What do you guys think about using tin or vinyl for the ceiling instead of sheetrock. Do I still use kraft faced insulation if I have a metal ceiling?


----------



## Animal

Paper sounds good to me. Plastic is ok on ceilings, then the tin, only because if there is a leak, it will go to one area.


----------



## siddle

I would suggest Rigid Foam insulation. It is considered a superior insulator because it will not sag like batt insulation, and tends to leave fewer gaps, which reduces air leaks.


----------



## havasu

The primary reason for sheetrock is the ability to slow a fire.


----------



## MScott

BoBoBoyd said:


> What do you guys think about using tin or vinyl for the ceiling instead of sheetrock.

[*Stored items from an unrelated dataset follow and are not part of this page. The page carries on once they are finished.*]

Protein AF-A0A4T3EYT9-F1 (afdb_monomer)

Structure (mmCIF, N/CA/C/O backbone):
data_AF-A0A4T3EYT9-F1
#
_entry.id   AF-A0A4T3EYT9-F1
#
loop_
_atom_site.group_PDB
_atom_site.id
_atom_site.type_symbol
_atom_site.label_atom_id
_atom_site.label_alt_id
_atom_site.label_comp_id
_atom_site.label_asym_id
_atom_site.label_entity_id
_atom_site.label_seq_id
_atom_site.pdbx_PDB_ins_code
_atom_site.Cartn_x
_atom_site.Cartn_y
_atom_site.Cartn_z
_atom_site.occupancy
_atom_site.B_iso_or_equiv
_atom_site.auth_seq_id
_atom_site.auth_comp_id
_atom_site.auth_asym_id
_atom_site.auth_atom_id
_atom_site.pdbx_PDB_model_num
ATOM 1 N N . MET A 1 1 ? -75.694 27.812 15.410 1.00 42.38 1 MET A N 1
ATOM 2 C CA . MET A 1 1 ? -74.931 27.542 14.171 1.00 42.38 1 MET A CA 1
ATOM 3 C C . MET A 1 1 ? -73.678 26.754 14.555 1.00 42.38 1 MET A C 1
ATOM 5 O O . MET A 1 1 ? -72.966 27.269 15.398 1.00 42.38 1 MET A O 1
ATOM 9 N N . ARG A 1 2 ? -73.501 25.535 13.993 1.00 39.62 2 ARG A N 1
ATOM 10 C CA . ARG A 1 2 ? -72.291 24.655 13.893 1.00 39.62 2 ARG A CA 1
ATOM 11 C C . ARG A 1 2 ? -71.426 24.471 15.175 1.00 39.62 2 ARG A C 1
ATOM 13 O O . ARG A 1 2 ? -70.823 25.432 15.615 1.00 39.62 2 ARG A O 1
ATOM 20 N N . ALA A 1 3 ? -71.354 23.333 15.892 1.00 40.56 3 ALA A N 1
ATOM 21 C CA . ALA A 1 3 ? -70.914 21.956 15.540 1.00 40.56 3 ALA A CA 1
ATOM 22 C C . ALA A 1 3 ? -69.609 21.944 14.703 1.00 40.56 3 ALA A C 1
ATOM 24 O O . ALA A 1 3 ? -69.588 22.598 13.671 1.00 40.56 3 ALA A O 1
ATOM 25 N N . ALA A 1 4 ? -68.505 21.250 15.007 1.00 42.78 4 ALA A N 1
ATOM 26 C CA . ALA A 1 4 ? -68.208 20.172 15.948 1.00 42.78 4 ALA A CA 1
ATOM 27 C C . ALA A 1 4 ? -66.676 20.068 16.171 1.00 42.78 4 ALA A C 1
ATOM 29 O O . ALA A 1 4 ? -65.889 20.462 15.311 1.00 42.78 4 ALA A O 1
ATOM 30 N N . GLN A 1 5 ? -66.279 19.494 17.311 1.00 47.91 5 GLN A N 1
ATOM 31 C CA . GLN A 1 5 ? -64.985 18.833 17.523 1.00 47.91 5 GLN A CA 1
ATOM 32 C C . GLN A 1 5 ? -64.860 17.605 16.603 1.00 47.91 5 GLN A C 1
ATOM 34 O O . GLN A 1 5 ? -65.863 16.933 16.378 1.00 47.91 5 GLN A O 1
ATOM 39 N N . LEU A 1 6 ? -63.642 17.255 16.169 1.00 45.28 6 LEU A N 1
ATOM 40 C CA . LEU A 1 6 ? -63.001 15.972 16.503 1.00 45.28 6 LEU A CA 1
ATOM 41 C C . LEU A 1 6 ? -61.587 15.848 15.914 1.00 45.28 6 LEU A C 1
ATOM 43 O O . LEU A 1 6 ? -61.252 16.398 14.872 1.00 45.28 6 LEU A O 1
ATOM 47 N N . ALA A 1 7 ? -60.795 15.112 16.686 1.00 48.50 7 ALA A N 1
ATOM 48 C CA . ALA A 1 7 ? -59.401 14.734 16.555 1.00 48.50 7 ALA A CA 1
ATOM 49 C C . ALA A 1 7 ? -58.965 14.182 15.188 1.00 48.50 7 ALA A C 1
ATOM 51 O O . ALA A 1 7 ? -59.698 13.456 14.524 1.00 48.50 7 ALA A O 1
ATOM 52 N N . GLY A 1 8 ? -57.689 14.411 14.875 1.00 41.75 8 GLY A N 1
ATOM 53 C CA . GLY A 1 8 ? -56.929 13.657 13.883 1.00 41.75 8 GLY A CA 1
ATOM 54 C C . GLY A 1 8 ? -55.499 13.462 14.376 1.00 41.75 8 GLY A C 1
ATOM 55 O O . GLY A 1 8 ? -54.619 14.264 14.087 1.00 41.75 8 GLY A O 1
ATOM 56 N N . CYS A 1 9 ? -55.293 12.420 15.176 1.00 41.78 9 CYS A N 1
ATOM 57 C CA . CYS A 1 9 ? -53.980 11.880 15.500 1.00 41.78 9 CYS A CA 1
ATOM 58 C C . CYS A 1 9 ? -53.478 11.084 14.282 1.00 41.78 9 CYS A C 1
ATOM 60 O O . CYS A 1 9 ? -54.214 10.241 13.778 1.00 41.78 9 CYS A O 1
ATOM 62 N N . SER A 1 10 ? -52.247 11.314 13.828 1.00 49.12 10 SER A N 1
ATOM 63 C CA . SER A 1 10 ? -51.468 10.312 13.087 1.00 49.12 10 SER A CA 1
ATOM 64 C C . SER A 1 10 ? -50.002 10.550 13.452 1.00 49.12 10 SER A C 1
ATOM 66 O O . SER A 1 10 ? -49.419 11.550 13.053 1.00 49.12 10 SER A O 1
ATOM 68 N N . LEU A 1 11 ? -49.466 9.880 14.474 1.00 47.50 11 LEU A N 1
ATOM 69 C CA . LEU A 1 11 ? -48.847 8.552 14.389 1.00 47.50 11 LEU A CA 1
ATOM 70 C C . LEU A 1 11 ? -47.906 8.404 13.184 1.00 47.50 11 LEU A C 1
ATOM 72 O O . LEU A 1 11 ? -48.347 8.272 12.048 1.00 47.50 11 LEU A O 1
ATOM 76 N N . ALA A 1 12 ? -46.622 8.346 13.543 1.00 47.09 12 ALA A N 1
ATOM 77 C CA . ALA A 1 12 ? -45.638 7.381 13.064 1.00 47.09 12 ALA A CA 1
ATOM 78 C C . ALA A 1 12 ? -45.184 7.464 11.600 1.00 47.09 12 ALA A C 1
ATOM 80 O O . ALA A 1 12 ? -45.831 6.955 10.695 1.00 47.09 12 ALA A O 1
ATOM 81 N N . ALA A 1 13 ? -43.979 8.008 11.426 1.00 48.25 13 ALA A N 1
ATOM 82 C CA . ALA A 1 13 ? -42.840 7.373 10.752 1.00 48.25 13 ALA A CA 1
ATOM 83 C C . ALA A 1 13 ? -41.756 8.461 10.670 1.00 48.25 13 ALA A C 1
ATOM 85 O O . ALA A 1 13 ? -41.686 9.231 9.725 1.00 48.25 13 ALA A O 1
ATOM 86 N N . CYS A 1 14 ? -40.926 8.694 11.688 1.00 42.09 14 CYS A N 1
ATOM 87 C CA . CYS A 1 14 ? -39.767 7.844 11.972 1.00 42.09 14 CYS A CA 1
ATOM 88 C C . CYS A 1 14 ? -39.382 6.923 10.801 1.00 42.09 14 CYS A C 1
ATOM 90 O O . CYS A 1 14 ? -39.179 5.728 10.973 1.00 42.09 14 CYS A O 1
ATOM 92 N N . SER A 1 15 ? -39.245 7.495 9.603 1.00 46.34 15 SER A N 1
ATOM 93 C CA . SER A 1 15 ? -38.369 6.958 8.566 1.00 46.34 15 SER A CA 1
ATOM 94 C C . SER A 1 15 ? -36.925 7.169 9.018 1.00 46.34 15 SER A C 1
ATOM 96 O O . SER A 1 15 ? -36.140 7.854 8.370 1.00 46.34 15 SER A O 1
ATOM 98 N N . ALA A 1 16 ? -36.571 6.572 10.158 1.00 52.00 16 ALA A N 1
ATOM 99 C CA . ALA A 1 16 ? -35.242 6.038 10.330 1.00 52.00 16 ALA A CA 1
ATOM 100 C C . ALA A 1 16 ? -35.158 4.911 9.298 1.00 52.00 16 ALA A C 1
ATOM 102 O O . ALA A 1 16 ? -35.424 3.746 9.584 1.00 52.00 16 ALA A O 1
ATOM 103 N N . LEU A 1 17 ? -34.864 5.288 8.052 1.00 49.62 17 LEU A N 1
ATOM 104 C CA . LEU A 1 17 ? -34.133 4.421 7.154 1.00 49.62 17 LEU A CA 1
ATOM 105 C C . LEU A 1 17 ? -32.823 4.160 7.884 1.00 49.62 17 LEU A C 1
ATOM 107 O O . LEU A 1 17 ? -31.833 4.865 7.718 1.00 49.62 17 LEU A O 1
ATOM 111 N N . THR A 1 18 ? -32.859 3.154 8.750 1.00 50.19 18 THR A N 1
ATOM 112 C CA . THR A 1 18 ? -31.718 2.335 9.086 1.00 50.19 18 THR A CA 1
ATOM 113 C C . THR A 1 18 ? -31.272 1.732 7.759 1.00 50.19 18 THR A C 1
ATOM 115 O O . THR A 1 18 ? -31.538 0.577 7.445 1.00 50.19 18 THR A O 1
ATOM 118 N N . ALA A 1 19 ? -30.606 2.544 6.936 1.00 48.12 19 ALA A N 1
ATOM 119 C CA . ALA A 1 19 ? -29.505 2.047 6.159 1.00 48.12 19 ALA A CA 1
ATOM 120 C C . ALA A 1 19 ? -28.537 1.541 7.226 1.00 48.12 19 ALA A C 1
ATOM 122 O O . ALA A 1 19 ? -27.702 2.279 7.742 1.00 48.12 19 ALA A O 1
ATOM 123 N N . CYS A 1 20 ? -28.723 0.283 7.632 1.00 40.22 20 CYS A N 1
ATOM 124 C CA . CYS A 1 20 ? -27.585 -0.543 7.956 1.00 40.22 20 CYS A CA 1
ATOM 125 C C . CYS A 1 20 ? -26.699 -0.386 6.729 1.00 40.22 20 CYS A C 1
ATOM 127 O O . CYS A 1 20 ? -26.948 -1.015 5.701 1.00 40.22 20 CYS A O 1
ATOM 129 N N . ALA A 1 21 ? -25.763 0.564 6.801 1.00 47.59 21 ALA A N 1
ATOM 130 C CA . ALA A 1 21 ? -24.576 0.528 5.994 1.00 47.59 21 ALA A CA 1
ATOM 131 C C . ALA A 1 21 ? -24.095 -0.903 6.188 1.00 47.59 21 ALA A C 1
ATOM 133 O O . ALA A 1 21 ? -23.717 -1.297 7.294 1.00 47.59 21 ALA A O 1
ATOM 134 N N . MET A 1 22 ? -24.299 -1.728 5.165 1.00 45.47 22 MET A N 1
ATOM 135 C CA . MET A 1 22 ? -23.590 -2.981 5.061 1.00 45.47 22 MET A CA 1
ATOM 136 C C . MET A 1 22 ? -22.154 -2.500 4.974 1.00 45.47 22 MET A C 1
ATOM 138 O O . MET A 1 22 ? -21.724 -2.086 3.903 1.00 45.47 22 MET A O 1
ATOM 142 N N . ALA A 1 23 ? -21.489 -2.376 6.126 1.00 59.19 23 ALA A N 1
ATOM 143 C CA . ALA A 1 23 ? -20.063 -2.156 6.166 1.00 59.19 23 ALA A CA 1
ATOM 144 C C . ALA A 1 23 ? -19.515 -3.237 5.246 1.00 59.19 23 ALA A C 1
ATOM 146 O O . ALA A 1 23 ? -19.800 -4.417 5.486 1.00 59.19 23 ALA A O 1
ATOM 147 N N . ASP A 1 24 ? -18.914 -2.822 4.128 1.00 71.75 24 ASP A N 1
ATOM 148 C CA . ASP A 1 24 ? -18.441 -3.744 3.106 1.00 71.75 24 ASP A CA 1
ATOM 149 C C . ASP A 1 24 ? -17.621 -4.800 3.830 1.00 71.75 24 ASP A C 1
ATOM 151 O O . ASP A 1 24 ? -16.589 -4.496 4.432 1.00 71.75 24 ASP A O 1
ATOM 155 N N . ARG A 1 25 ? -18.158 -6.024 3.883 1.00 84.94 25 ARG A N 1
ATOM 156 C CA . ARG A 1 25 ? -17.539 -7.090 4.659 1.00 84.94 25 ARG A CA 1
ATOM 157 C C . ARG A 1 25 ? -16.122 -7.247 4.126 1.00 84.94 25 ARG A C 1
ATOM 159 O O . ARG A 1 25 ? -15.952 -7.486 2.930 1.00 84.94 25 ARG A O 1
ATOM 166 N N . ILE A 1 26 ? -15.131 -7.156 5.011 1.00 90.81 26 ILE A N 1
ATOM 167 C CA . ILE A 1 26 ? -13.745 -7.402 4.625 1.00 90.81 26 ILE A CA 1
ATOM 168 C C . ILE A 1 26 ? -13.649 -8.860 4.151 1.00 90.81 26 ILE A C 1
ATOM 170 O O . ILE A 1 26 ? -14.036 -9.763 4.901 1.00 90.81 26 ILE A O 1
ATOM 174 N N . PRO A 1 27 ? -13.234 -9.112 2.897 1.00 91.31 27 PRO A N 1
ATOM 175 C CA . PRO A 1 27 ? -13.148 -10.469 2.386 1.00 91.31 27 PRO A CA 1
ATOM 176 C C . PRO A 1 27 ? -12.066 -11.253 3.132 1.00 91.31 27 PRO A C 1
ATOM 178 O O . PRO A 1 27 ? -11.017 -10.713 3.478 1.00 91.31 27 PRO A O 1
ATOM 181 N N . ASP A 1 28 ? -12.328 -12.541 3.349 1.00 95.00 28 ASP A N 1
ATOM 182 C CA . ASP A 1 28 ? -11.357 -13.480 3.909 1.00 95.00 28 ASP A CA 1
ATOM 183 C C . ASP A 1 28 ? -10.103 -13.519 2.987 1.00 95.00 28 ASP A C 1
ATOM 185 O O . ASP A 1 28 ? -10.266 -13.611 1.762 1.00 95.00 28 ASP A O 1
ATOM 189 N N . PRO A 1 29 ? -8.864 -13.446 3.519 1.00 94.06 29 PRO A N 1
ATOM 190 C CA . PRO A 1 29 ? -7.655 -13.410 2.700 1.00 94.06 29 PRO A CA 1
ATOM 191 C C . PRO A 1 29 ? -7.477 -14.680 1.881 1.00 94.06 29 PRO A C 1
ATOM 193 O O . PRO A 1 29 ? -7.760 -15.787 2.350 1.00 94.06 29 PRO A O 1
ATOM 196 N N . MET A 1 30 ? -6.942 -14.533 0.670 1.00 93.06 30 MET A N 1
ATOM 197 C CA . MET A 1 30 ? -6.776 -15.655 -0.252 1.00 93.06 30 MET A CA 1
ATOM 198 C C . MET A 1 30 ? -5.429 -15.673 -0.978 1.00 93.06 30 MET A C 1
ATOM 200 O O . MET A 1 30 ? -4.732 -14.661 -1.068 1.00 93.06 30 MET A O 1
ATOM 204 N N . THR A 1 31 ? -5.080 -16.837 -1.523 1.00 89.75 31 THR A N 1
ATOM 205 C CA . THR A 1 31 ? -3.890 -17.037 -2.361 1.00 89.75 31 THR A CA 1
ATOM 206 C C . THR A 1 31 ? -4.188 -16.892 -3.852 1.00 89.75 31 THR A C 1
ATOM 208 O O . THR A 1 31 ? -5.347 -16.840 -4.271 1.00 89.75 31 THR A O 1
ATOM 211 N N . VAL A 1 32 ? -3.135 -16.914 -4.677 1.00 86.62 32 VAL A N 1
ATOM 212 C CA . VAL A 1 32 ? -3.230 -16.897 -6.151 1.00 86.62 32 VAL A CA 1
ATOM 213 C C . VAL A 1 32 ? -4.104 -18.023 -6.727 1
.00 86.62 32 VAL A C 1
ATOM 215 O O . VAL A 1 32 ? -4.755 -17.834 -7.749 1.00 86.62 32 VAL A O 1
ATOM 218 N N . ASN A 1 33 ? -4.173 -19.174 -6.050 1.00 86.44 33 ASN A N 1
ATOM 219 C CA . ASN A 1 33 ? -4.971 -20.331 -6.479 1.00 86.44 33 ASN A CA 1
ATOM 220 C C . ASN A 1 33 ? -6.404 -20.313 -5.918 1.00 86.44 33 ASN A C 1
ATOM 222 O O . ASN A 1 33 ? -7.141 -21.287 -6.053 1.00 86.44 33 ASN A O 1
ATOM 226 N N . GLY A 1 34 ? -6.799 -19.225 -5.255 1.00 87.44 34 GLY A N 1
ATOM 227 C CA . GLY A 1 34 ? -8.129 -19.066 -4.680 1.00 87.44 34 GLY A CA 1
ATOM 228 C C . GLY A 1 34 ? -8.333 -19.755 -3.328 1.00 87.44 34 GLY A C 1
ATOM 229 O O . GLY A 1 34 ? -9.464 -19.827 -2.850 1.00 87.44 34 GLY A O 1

Do I still use kraft faced insulation if I have a metal ceiling?



I like the idea of using metal for a ceiling but you will still need a vapour barrier since the metal will have joints (unless you are using one sheet that covers the whole ceiling ) I prefer 6 mil plastic instead of the paper since it is almost impossible to seal the paper edges and also the paper becomes brittle after a few years and easily cracks. I will be using a plastic vapour barrier and metal roof in my garage.

Edit: Sorry. Didn't realize this was such an old post.


----------